The article’s summary of its findings was particularly revealing: “the pressure [to abort] . . . was internal—and relentless.” In other words, women were having abortions not so much because of external pressure but rather because of their own internal feelings.
The alarming truth is that we have created a culture where women feel they do not wish to have, or would not cope with having, children. As Kennedy put it, the women she interviewed “made that decision [to abort] within a culture that they feel presents motherhood as an almost unbearable responsibility.” What was once widely considered the most fulfilling—and natural—role a woman could enjoy has become, at best, an optional extra for those who want it and, at worst, an impediment to self-fulfillment.
So, where do we go from here? Well, legislative changes are, in one sense, simpler to fix. And yet, the astonishing reality is that the British Parliament’s response to record abortion numbers has been to push for even more extreme abortion laws. The House of Lords, where I sit as a peer, is about to debate an amendment, passed by the House of Commons last summer, that would mean women could administer their own abortions up to birth for any reason with no remaining legal deterrent.
This is deeply concerning—it not only dilutes the few legal protections remaining for unborn babies, even after they would be viable outside of the womb, but also endangers women by incentivizing dangerous, unsupervised abortions late in pregnancy.
I am working with fellow peers to oppose this proposal and have tabled an amendment that would reintroduce in-person consultations with a medical professional before women can receive abortion pills. The push for “decriminalization” to full-term has arisen in part because a few women have faced prosecution for taking pills beyond the legal limit, via the “pills by post” scheme. The obvious solution, however, is to reinstate in-person appointments that allow reliable gestational age checks to take place. This would protect women from coercion and health risks.

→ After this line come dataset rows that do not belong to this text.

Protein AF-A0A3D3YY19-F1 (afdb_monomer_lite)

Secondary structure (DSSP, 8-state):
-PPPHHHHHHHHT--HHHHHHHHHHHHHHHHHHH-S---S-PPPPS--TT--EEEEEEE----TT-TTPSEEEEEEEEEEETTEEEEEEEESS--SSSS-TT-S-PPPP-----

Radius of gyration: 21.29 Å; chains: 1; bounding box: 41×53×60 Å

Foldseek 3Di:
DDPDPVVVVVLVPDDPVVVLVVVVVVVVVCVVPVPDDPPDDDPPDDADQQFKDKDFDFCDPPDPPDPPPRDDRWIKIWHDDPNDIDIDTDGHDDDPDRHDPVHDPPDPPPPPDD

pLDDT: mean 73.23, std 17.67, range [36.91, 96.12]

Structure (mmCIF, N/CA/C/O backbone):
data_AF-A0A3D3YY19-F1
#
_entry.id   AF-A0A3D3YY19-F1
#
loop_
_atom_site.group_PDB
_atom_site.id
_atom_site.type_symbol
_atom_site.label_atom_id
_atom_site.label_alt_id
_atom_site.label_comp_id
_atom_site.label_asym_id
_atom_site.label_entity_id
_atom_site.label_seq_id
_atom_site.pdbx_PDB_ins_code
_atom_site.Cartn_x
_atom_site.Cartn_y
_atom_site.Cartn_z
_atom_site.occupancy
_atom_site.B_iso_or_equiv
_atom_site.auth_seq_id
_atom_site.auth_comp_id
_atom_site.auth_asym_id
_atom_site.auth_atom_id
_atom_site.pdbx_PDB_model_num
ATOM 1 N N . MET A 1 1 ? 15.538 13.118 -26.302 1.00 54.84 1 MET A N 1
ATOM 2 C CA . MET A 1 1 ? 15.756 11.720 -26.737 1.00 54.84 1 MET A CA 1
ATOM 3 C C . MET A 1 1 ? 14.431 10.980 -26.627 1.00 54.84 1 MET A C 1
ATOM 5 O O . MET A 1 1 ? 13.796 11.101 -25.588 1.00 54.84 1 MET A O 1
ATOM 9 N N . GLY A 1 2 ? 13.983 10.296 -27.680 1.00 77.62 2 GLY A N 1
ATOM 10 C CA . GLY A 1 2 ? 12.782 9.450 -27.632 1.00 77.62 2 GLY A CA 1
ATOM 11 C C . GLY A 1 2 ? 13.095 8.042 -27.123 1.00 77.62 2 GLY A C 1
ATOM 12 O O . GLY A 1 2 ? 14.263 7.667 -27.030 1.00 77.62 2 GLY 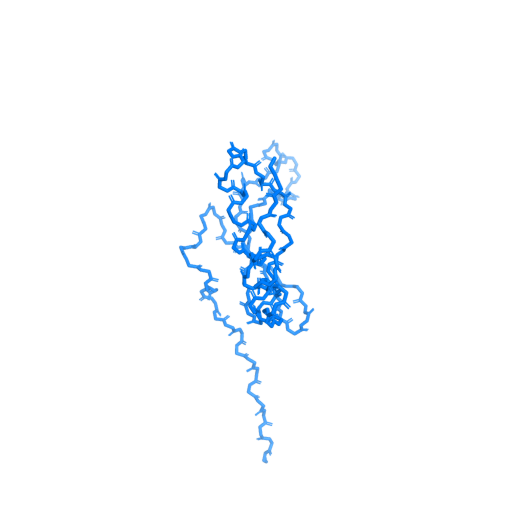A O 1
ATOM 13 N N . LEU A 1 3 ? 12.055 7.269 -26.803 1.00 86.88 3 LEU A N 1
ATOM 14 C CA . LEU A 1 3 ? 12.203 5.838 -26.535 1.00 86.88 3 LEU A CA 1
ATOM 15 C C . LEU A 1 3 ? 12.589 5.104 -27.823 1.00 86.88 3 LEU A C 1
ATOM 17 O O . LEU A 1 3 ? 12.085 5.423 -28.902 1.00 86.88 3 LEU A O 1
ATOM 21 N N . ASP A 1 4 ? 13.478 4.126 -27.690 1.00 94.00 4 ASP A N 1
ATOM 22 C CA . ASP A 1 4 ? 13.929 3.297 -28.800 1.00 94.00 4 ASP A CA 1
ATOM 23 C C . ASP A 1 4 ? 12.753 2.550 -29.466 1.00 94.00 4 ASP A C 1
ATOM 25 O O . ASP A 1 4 ? 11.878 1.994 -28.795 1.00 94.00 4 ASP A O 1
ATOM 29 N N . LYS A 1 5 ? 12.710 2.560 -30.804 1.00 92.56 5 LYS A N 1
ATOM 30 C CA . LYS A 1 5 ? 11.590 1.986 -31.571 1.00 92.56 5 LYS A CA 1
ATOM 31 C C . LYS A 1 5 ? 11.550 0.462 -31.488 1.00 92.56 5 LYS A C 1
ATOM 33 O O . LYS A 1 5 ? 10.464 -0.118 -31.519 1.00 92.56 5 LYS A O 1
ATOM 38 N N . GLU A 1 6 ? 12.708 -0.181 -31.388 1.00 94.12 6 GLU A N 1
ATOM 39 C CA . GLU A 1 6 ? 12.810 -1.633 -31.292 1.00 94.12 6 GLU A CA 1
ATOM 40 C C . GLU A 1 6 ? 12.280 -2.122 -29.939 1.00 94.12 6 GLU A C 1
ATOM 42 O O . GLU A 1 6 ? 11.496 -3.071 -29.879 1.00 94.12 6 GLU A O 1
ATOM 47 N N . LEU A 1 7 ? 12.608 -1.404 -28.861 1.00 92.94 7 LEU A N 1
ATOM 48 C CA . LEU A 1 7 ? 12.052 -1.637 -27.530 1.00 92.94 7 LEU A CA 1
ATOM 49 C C . LEU A 1 7 ? 10.520 -1.530 -27.519 1.00 92.94 7 LEU A C 1
ATOM 51 O O . LEU A 1 7 ? 9.846 -2.401 -26.971 1.00 92.94 7 LEU A O 1
ATOM 55 N N . LEU A 1 8 ? 9.956 -0.492 -28.144 1.00 94.44 8 LEU A N 1
ATOM 56 C CA . LEU A 1 8 ? 8.500 -0.316 -28.214 1.00 94.44 8 LEU A CA 1
ATOM 57 C C . LEU A 1 8 ? 7.814 -1.468 -28.958 1.00 94.44 8 LEU A C 1
ATOM 59 O O . LEU A 1 8 ? 6.740 -1.910 -28.549 1.00 94.44 8 LEU A O 1
ATOM 63 N N . ASN A 1 9 ? 8.432 -1.976 -30.026 1.00 94.94 9 ASN A N 1
ATOM 64 C CA . ASN A 1 9 ? 7.910 -3.137 -30.741 1.00 94.94 9 ASN A CA 1
ATOM 65 C C . ASN A 1 9 ? 7.990 -4.416 -29.903 1.00 94.94 9 ASN A C 1
ATOM 67 O O . ASN A 1 9 ? 7.032 -5.183 -29.911 1.00 94.94 9 ASN A O 1
ATOM 71 N N . ARG A 1 10 ? 9.057 -4.614 -29.119 1.00 93.75 10 ARG A N 1
ATOM 72 C CA . ARG A 1 10 ? 9.145 -5.745 -28.181 1.00 93.75 10 ARG A CA 1
ATOM 73 C C . ARG A 1 10 ? 8.067 -5.685 -27.099 1.00 93.75 10 ARG A C 1
ATOM 75 O O . ARG A 1 10 ? 7.423 -6.692 -26.842 1.00 93.75 10 ARG A O 1
ATOM 82 N N . VAL A 1 11 ? 7.801 -4.509 -26.524 1.00 96.12 11 VAL A N 1
ATOM 83 C CA . VAL A 1 11 ? 6.731 -4.339 -25.520 1.00 96.12 11 VAL A CA 1
ATOM 84 C C . VAL A 1 11 ? 5.347 -4.640 -26.105 1.00 96.12 11 VAL A C 1
ATOM 86 O O . VAL A 1 11 ? 4.519 -5.235 -25.427 1.00 96.12 11 VAL A O 1
ATOM 89 N N . ARG A 1 12 ? 5.092 -4.284 -27.371 1.00 93.88 12 ARG A N 1
ATOM 90 C CA . ARG A 1 12 ? 3.818 -4.583 -28.054 1.00 93.88 12 ARG A CA 1
ATOM 91 C C . ARG A 1 12 ? 3.572 -6.067 -28.308 1.00 93.88 12 ARG A C 1
ATOM 93 O O . ARG A 1 12 ? 2.428 -6.445 -28.522 1.00 93.88 12 ARG A O 1
ATOM 100 N N . GLN A 1 13 ? 4.628 -6.872 -28.341 1.00 95.31 13 GLN A N 1
ATOM 101 C CA . GLN A 1 13 ? 4.535 -8.315 -28.554 1.00 95.31 13 GLN A CA 1
ATOM 102 C C . GLN A 1 13 ? 4.339 -9.094 -27.247 1.00 95.31 13 GLN A C 1
ATOM 104 O O . GLN A 1 13 ? 4.138 -10.303 -27.300 1.00 95.31 13 GLN A O 1
ATOM 109 N N . LEU A 1 14 ? 4.397 -8.424 -26.091 1.00 95.00 14 LEU A N 1
ATOM 110 C CA . LEU A 1 14 ? 4.143 -9.049 -24.797 1.00 95.00 14 LEU A CA 1
ATOM 111 C C . LEU A 1 14 ? 2.662 -9.395 -24.633 1.00 95.00 14 LEU A C 1
ATOM 113 O O . LEU A 1 14 ? 1.781 -8.666 -25.094 1.00 95.00 14 LEU A O 1
ATOM 117 N N . ASP A 1 15 ? 2.401 -10.486 -23.922 1.00 87.38 15 ASP A N 1
ATOM 118 C CA . ASP A 1 15 ? 1.049 -10.874 -23.542 1.00 87.38 15 ASP A CA 1
ATOM 119 C C . ASP A 1 15 ? 0.527 -10.070 -22.331 1.00 87.38 15 ASP A C 1
ATOM 121 O O . ASP A 1 15 ? 1.228 -9.250 -21.731 1.00 87.38 15 ASP A O 1
ATOM 125 N N . GLU A 1 16 ? -0.739 -10.282 -21.956 1.00 81.25 16 GLU A N 1
ATOM 126 C CA . GLU A 1 16 ? -1.371 -9.569 -20.835 1.00 81.25 16 GLU A CA 1
ATOM 127 C C . GLU A 1 16 ? -0.619 -9.760 -19.507 1.00 81.25 16 GLU A C 1
ATOM 129 O O . GLU A 1 16 ? -0.535 -8.832 -18.693 1.00 81.25 16 GLU A O 1
ATOM 134 N N . PHE A 1 17 ? -0.082 -10.956 -19.267 1.00 78.44 17 PHE A N 1
ATOM 135 C CA . PHE A 1 17 ? 0.616 -11.278 -18.031 1.00 78.44 17 PHE A CA 1
ATOM 136 C C . PHE A 1 17 ? 1.953 -10.536 -17.955 1.00 78.44 17 PHE A C 1
ATOM 138 O O . PHE A 1 17 ? 2.244 -9.871 -16.953 1.00 78.44 17 PHE A O 1
ATOM 145 N N . ASP A 1 18 ? 2.721 -10.564 -19.038 1.00 82.94 18 ASP A N 1
ATOM 146 C CA . ASP A 1 18 ? 4.004 -9.883 -19.142 1.00 82.94 18 ASP A CA 1
ATOM 147 C C . ASP A 1 18 ? 3.851 -8.360 -19.153 1.00 82.94 18 ASP A C 1
ATOM 149 O O . ASP A 1 18 ? 4.641 -7.656 -18.520 1.00 82.94 18 ASP A O 1
ATOM 153 N N . LEU A 1 19 ? 2.788 -7.827 -19.760 1.00 92.56 19 LEU A N 1
ATOM 154 C CA . LEU A 1 19 ? 2.455 -6.401 -19.683 1.00 92.56 19 LEU A CA 1
ATOM 155 C C . LEU A 1 19 ? 2.114 -5.964 -18.252 1.00 92.56 19 LEU A C 1
ATOM 157 O O . LEU A 1 19 ? 2.547 -4.896 -17.798 1.00 92.56 19 LEU A O 1
ATOM 161 N N . ARG A 1 20 ? 1.376 -6.789 -17.497 1.00 76.38 20 ARG A N 1
ATOM 162 C CA . ARG A 1 20 ? 1.110 -6.533 -16.071 1.00 76.38 20 ARG A CA 1
ATOM 163 C C . ARG A 1 20 ? 2.400 -6.551 -15.257 1.00 76.38 20 ARG A C 1
ATOM 165 O O . ARG A 1 20 ? 2.616 -5.652 -14.441 1.00 76.38 20 ARG A O 1
ATOM 172 N N . ARG A 1 21 ? 3.281 -7.521 -15.511 1.00 78.12 21 ARG A N 1
ATOM 173 C CA . ARG A 1 21 ? 4.594 -7.623 -14.859 1.00 78.12 21 ARG A CA 1
ATOM 174 C C . ARG A 1 21 ? 5.479 -6.415 -15.179 1.00 78.12 21 ARG A C 1
ATOM 176 O O . ARG A 1 21 ? 6.059 -5.823 -14.267 1.00 78.12 21 ARG A O 1
ATOM 183 N N . LEU A 1 22 ? 5.521 -5.999 -16.444 1.00 92.94 22 L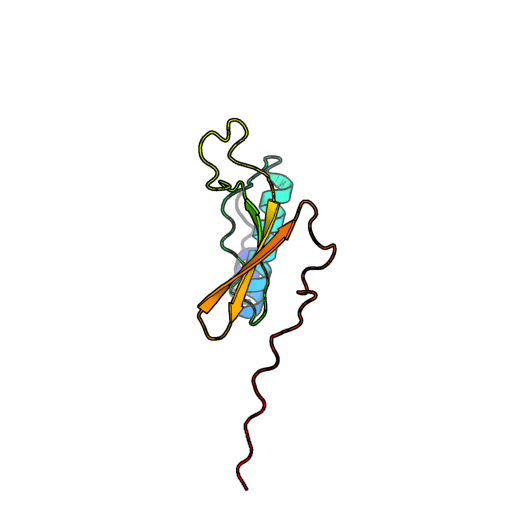EU A N 1
ATOM 184 C CA . LEU A 1 22 ? 6.247 -4.815 -16.900 1.00 92.94 22 LEU A CA 1
ATOM 185 C C . LEU A 1 22 ? 5.727 -3.543 -16.221 1.00 92.94 22 LEU A C 1
ATOM 187 O O . LEU A 1 22 ? 6.518 -2.712 -15.783 1.00 92.94 22 LEU A O 1
ATOM 191 N N . THR A 1 23 ? 4.409 -3.412 -16.063 1.00 87.50 23 THR A N 1
ATOM 192 C CA . THR A 1 23 ? 3.793 -2.258 -15.388 1.00 87.50 23 THR A CA 1
ATOM 193 C C . THR A 1 23 ? 4.261 -2.128 -13.938 1.00 87.50 23 THR A C 1
ATOM 195 O O . THR A 1 23 ? 4.601 -1.030 -13.496 1.00 87.50 23 THR A O 1
ATOM 198 N N . ILE A 1 24 ? 4.305 -3.237 -13.195 1.00 80.25 24 ILE A N 1
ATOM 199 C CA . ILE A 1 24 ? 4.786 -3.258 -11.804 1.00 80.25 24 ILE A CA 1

Indeed, this is where legislative and cultural factors coalesce. Women’s health is currently being jeopardized by the desire to insist on ideological extremes. As Kennedy put it, reflecting on her research, “Abortion is routinely presented as a clean solution, a medical fix that women should celebrate, while open questions about whether multiple abortions place strain on the body, whether later-term abortions are more physically demanding, or whether abortion pills carry long-term side effects are rarely discussed.”
Regardless of what happens in the House of Lords next month, such cultural trends will take longer to address. Britain’s birth rate is in freefall. In 2023, the same year when there were nearly 300,000 abortions, just 591,072 live births were recorded in England and Wales. Up until now, the birth rate gap has been plugged via mass immigration. It is a striking statistic that since 1968, there have been a total of 10.9 million abortions in the U.K., while 10.7 million immigrants currently live in the country. Immigration has served as a replacement for a generation of unborn children, but its pace and scale have brought with them other problems.
We will not address the abortion crisis in the U.K. until we address the social factors that have led to this birth-rate decline. We need to rediscover the value and joy of having children, to re-normalize what was once taken for granted, and to find a way to support women so that they know an unplanned pregnancy will not ruin their lives.
At present, our culture is sadly wired the opposite way. Gemma, one of the British women quoted in Kennedy’s article, explained how “It’s so much easier to get an abortion than 10 minutes face-to-face with a doctor.” This cannot be right. When we make having an abortion sound easy, but having children sound inconvenient or ruinous, something has gone very wrong with our society that needs addressing. Responding to this may just be the greatest challenge facing lawmakers in the rest of the twenty-first century. The stakes are, quite literally, existential.